→ **What the task asks**: Starting at the top of the entries below, set down each line exactly as written, and stop after the line containing "ATOM 1 N N .".

_ _ _

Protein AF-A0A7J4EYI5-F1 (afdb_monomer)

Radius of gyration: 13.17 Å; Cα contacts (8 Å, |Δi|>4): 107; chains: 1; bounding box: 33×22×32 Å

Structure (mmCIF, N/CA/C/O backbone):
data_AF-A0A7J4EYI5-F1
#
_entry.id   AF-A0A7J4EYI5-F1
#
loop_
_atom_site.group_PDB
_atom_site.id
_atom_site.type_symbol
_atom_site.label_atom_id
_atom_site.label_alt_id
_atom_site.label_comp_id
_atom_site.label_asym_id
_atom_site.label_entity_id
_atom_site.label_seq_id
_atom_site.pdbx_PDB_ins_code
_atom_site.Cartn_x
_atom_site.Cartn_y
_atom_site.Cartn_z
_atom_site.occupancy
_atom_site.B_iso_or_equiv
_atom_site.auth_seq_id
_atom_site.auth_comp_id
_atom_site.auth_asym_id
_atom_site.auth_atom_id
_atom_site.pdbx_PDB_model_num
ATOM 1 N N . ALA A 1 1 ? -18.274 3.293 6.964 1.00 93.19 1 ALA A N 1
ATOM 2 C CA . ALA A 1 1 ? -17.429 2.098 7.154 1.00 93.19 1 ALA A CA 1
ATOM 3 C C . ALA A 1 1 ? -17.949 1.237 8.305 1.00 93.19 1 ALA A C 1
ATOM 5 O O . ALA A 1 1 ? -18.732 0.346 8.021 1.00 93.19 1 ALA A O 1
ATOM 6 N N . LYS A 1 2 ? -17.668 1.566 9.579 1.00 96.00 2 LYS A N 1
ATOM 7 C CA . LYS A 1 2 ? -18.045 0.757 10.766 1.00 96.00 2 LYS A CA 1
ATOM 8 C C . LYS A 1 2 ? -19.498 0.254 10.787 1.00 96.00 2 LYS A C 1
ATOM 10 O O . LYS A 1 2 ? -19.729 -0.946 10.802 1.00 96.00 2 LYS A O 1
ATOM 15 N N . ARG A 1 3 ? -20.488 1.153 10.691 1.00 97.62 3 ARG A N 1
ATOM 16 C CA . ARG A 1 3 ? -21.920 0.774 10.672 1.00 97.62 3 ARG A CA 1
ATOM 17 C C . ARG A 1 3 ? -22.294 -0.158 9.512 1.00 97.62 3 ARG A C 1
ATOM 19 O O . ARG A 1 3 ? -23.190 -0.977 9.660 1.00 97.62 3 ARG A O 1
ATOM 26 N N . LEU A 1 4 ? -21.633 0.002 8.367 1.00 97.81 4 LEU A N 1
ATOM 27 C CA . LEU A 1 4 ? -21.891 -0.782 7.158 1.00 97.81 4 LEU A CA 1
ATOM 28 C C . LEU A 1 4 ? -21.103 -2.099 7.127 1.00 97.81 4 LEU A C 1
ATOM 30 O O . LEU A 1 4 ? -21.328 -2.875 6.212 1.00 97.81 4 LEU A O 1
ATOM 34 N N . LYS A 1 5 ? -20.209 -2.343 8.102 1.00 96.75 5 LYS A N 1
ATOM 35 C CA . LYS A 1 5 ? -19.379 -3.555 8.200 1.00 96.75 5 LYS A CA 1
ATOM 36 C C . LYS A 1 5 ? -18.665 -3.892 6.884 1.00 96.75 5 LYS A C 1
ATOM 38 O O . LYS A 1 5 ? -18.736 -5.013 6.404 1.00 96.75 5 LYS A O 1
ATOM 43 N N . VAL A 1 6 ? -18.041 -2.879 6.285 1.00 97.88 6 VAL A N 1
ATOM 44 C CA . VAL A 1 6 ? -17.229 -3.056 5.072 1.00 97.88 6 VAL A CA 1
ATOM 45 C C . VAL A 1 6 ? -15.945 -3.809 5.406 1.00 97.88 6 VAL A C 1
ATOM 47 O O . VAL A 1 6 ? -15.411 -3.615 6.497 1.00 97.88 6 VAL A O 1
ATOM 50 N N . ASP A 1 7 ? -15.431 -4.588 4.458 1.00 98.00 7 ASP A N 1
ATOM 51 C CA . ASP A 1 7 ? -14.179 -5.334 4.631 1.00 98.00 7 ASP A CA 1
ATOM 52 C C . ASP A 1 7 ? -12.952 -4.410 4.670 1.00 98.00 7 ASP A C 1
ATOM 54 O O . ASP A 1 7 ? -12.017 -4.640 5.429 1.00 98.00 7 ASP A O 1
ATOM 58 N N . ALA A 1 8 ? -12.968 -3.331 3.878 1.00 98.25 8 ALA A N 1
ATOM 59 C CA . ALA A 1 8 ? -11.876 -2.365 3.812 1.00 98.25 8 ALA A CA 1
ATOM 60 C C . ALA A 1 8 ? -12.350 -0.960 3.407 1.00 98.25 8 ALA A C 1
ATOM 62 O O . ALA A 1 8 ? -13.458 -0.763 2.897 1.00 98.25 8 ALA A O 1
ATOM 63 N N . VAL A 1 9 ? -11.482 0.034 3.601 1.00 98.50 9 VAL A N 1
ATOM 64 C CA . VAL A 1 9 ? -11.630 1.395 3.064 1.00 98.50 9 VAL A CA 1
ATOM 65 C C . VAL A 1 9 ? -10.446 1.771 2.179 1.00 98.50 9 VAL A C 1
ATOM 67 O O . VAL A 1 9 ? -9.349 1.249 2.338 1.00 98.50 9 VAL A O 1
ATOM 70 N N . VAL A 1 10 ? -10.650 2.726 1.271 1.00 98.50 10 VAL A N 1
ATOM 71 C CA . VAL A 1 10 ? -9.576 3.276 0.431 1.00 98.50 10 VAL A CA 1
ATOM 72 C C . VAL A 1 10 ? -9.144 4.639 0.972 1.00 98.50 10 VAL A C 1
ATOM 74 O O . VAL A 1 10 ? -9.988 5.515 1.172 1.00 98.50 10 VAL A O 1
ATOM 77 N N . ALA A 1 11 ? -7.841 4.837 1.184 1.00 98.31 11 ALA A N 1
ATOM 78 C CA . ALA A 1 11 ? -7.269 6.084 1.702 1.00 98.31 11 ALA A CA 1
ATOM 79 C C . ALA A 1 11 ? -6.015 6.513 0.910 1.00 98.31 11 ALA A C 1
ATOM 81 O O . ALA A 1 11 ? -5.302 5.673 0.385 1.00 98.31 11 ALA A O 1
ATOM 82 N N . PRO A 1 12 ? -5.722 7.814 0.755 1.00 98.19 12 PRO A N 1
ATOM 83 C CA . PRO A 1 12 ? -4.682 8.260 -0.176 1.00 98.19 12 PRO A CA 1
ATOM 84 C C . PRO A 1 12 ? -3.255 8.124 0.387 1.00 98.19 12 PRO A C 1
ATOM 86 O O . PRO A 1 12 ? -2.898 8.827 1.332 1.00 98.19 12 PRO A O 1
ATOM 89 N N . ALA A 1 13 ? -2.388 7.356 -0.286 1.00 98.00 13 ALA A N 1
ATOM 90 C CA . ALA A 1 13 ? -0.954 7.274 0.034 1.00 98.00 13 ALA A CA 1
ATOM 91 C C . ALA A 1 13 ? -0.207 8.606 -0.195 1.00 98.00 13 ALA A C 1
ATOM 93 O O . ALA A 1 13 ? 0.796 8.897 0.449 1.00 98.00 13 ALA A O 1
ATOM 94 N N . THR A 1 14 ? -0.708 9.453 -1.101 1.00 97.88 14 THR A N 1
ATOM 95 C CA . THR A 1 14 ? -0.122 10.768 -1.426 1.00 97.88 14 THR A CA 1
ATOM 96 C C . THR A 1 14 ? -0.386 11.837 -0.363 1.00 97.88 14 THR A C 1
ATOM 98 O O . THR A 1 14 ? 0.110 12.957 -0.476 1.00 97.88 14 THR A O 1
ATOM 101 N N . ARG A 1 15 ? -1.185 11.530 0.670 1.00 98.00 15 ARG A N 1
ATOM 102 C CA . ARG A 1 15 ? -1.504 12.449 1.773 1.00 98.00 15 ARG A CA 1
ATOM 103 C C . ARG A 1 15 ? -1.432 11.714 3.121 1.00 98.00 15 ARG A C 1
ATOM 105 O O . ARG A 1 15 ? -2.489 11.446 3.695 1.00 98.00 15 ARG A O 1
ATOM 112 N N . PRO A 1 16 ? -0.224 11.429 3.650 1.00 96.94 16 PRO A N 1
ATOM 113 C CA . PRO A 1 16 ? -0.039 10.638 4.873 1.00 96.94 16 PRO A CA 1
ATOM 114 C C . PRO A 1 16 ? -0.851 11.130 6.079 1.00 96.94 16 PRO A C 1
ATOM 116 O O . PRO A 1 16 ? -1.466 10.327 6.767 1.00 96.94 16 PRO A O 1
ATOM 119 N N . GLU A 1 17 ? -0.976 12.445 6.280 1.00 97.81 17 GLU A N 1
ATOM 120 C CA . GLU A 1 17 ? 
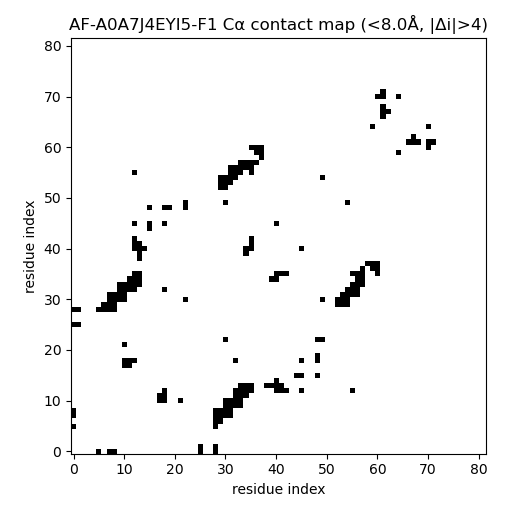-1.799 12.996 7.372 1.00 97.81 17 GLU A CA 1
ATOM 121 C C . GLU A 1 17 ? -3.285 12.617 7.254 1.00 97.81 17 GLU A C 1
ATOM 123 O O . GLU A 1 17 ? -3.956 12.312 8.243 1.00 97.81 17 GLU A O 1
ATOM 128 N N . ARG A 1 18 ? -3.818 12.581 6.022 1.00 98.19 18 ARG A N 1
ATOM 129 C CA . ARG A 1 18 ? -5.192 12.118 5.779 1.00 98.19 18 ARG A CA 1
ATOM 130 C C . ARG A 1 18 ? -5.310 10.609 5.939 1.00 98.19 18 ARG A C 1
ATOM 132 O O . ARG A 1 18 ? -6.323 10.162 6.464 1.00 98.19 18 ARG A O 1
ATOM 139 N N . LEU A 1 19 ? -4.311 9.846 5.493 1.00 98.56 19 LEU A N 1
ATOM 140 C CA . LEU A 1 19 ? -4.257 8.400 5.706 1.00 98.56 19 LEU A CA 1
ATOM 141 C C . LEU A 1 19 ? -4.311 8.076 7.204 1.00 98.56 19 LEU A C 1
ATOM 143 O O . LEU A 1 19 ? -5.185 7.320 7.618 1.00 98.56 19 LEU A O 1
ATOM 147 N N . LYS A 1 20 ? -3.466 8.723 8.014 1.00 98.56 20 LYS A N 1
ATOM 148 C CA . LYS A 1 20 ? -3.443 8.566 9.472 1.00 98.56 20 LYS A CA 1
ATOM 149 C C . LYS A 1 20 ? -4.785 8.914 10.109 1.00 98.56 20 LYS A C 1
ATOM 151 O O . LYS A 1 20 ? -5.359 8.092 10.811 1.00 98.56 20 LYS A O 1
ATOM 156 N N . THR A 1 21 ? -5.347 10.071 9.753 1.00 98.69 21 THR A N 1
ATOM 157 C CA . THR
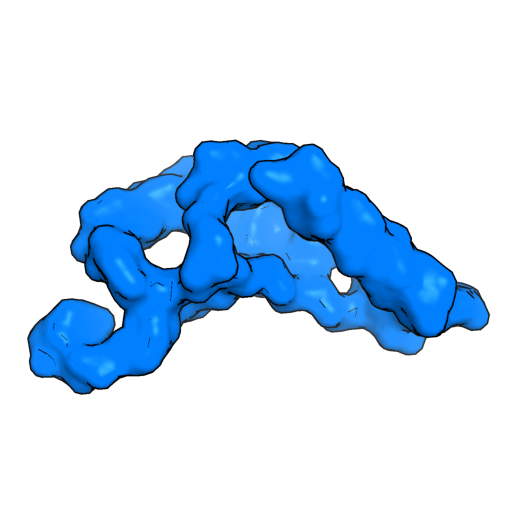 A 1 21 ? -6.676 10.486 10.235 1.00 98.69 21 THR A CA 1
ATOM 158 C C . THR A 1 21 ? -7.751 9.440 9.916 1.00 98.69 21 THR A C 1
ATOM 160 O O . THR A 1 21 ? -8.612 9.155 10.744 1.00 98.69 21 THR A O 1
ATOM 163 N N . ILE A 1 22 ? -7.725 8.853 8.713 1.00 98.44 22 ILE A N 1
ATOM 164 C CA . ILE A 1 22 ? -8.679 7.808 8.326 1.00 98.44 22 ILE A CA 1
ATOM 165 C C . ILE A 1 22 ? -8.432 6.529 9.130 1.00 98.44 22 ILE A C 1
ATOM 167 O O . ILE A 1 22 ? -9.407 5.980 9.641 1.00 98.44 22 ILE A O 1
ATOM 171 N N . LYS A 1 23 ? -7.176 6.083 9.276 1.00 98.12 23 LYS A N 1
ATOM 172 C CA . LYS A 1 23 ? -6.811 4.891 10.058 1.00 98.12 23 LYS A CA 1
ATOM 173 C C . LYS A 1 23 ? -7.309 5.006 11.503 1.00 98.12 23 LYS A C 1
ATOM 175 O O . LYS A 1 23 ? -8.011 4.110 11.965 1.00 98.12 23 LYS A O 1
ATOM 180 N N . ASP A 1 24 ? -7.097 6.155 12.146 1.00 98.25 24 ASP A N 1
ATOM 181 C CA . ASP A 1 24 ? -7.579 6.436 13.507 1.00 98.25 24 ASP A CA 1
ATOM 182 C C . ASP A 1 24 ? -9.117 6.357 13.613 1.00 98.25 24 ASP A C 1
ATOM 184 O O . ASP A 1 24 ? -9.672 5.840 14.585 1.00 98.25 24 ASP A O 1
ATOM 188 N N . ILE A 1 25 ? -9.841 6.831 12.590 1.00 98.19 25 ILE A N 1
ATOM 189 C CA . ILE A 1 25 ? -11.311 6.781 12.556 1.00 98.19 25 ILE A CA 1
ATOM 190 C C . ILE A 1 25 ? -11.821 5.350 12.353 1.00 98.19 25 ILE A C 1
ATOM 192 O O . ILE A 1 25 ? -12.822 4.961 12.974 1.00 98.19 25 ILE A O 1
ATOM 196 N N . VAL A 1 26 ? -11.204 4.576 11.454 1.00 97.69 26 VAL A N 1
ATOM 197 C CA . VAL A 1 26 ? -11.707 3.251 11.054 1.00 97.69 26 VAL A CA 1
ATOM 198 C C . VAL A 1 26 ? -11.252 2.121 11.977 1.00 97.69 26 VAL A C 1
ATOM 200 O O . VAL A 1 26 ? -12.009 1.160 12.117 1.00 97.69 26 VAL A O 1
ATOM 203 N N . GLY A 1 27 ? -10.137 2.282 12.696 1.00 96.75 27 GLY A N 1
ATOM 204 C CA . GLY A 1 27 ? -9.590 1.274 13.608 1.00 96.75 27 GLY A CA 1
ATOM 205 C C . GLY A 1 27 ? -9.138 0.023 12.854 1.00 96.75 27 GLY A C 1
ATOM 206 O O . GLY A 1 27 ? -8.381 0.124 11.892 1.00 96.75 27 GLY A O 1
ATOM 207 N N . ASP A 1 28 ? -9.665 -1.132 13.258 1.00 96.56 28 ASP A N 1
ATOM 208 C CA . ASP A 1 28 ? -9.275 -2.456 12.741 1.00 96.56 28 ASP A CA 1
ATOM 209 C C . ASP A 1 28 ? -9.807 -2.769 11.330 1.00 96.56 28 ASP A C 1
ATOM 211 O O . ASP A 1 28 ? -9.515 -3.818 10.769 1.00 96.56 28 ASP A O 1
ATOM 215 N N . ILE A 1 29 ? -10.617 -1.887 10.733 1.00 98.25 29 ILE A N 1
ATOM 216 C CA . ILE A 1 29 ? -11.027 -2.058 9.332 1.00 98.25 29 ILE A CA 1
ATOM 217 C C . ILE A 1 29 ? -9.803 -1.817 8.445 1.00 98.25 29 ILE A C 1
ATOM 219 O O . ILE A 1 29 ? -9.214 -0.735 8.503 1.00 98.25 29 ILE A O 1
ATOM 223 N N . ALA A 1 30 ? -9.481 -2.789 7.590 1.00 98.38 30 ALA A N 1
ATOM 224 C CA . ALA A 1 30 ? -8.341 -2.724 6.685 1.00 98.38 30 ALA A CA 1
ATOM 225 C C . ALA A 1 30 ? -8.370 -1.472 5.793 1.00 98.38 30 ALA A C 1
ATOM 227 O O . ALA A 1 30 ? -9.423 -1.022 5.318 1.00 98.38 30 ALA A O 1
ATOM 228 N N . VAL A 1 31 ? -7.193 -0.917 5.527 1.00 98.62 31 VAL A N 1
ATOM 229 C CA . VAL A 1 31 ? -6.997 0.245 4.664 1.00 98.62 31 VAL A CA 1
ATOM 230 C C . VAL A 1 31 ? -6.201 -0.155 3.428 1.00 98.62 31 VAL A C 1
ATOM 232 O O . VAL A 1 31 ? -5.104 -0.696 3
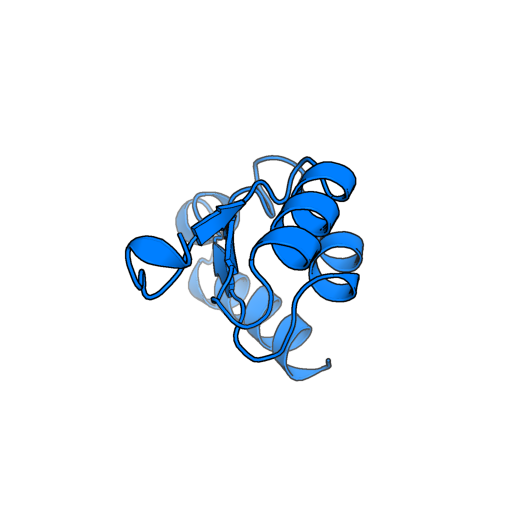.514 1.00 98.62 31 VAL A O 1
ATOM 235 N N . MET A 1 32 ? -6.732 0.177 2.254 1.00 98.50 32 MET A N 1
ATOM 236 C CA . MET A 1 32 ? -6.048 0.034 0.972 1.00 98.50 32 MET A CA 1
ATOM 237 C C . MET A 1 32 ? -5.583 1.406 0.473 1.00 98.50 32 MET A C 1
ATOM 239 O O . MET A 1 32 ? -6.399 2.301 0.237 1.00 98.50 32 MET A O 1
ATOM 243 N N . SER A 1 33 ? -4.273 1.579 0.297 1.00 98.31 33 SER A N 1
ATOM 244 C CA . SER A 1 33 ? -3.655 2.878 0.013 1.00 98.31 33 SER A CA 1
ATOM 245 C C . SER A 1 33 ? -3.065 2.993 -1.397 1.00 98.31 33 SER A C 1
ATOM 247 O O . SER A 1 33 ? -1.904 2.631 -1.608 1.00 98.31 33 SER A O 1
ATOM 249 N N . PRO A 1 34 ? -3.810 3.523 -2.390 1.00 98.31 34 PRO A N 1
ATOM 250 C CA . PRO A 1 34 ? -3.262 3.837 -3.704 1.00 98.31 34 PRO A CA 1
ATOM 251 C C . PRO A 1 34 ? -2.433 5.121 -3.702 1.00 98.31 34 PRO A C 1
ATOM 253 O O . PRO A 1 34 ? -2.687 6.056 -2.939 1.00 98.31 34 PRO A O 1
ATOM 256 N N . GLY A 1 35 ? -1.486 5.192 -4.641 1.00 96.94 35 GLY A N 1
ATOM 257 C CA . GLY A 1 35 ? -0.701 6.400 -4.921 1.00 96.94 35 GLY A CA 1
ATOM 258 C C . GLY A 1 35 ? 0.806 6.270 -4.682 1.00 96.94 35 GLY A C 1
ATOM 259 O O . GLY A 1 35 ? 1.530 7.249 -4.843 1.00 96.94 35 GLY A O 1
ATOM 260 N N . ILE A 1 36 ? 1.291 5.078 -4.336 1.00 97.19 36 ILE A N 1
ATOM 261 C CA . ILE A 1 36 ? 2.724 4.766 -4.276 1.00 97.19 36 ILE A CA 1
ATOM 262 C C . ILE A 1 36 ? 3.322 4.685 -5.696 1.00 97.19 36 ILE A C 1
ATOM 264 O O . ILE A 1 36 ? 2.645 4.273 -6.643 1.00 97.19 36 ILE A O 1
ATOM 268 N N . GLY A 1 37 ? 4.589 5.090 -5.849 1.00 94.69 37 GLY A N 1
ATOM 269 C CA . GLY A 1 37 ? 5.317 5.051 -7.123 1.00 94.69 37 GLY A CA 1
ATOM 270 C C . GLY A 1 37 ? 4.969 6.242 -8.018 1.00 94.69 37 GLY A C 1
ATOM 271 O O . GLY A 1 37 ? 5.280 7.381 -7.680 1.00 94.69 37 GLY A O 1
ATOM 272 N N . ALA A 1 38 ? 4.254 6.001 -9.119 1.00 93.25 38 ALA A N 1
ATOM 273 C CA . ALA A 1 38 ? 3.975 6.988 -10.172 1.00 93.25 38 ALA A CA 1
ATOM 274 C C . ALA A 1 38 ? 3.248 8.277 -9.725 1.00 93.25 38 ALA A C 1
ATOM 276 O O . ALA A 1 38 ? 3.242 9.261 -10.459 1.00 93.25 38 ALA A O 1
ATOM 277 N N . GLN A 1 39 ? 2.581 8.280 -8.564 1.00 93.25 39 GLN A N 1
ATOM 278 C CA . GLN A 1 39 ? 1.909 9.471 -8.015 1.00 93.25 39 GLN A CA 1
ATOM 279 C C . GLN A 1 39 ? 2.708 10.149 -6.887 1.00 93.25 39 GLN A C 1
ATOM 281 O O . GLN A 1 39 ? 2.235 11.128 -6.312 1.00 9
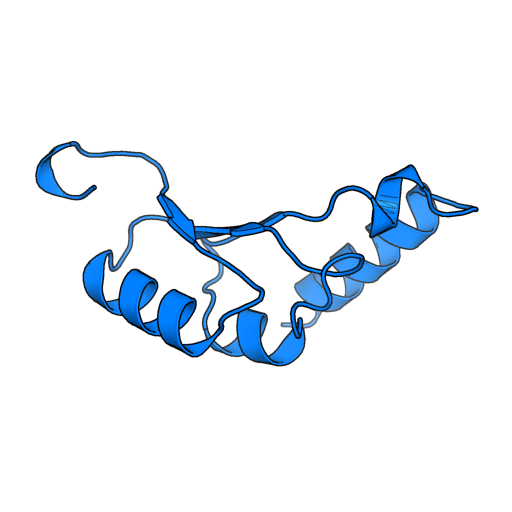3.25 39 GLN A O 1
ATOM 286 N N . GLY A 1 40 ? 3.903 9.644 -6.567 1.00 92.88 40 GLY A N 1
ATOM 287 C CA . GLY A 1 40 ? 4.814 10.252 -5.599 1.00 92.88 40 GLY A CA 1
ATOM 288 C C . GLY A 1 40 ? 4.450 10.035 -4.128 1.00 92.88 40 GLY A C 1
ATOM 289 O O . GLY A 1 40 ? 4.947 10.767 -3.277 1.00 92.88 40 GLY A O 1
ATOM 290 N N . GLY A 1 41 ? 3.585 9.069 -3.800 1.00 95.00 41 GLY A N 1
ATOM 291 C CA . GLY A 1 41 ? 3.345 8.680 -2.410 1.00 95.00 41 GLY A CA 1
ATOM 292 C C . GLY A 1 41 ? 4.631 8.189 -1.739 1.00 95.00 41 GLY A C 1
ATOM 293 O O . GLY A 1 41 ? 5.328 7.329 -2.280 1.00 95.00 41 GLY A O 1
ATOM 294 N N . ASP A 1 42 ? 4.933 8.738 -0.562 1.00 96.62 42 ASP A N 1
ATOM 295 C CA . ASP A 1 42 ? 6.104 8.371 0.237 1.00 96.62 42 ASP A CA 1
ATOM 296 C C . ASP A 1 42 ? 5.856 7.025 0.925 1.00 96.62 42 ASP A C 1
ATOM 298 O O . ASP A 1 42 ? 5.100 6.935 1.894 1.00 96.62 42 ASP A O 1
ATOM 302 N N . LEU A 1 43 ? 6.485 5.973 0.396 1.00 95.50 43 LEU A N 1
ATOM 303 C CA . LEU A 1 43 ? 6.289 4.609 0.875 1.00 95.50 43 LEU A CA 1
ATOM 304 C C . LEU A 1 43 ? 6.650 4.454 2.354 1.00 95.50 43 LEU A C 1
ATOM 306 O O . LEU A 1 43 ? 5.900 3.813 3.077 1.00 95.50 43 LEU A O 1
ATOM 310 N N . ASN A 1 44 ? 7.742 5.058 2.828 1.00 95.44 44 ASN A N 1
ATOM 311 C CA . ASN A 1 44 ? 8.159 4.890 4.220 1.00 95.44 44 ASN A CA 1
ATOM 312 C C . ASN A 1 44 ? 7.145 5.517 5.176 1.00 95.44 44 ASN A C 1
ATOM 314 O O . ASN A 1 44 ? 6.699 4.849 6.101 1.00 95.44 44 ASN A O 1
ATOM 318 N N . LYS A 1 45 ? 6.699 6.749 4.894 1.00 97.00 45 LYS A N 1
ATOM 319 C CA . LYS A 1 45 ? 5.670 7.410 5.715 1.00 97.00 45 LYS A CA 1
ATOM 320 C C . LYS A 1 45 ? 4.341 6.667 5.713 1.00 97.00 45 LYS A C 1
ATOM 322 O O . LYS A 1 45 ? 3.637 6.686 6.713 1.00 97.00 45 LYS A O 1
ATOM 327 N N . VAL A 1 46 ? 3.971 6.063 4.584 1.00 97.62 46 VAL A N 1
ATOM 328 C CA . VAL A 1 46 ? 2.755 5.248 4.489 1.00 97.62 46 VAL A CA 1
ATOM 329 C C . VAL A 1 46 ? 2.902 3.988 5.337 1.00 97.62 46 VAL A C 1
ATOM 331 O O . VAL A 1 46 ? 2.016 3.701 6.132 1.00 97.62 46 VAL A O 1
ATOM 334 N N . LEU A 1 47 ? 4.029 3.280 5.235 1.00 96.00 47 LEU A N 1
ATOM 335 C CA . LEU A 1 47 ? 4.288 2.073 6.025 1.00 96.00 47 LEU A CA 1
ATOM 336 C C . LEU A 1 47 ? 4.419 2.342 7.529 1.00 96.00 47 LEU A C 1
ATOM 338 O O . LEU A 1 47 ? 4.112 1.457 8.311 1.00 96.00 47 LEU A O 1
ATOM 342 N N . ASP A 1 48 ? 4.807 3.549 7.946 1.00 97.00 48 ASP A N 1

_ _ _

→ **Answer to the problem**:
Protein AF-A0A7J4EYI5-F1 (afdb_monomer)

Radius of gyration: 13.17 Å; Cα contacts (8 Å, |Δi|>4): 107; chains: 1; bounding box: 33×22×32 Å

Structure (mmCIF, N/CA/C/O backbone):
data_AF-A0A7J4EYI5-F1
#
_entry.id   AF-A0A7J4EYI5-F1
#
loop_
_atom_site.group_PDB
_atom_site.id
_atom_site.type_symbol
_atom_site.label_atom_id
_atom_site.label_alt_id
_atom_site.label_comp_id
_atom_site.label_asym_id
_atom_site.label_entity_id
_atom_site.label_seq_id
_atom_site.pdbx_PDB_ins_code
_atom_site.Cartn_x
_atom_site.Cartn_y
_atom_site.Cartn_z
_atom_site.occupancy
_atom_site.B_iso_or_equiv
_atom_site.auth_seq_id
_atom_site.auth_comp_id
_atom_site.auth_asym_id
_atom_site.auth_atom_id
_atom_site.pdbx_PDB_model_num
ATOM 1 N N . ALA A 1 1 ? -18.274 3.293 6.964 1.00 93.19 1 ALA A N 1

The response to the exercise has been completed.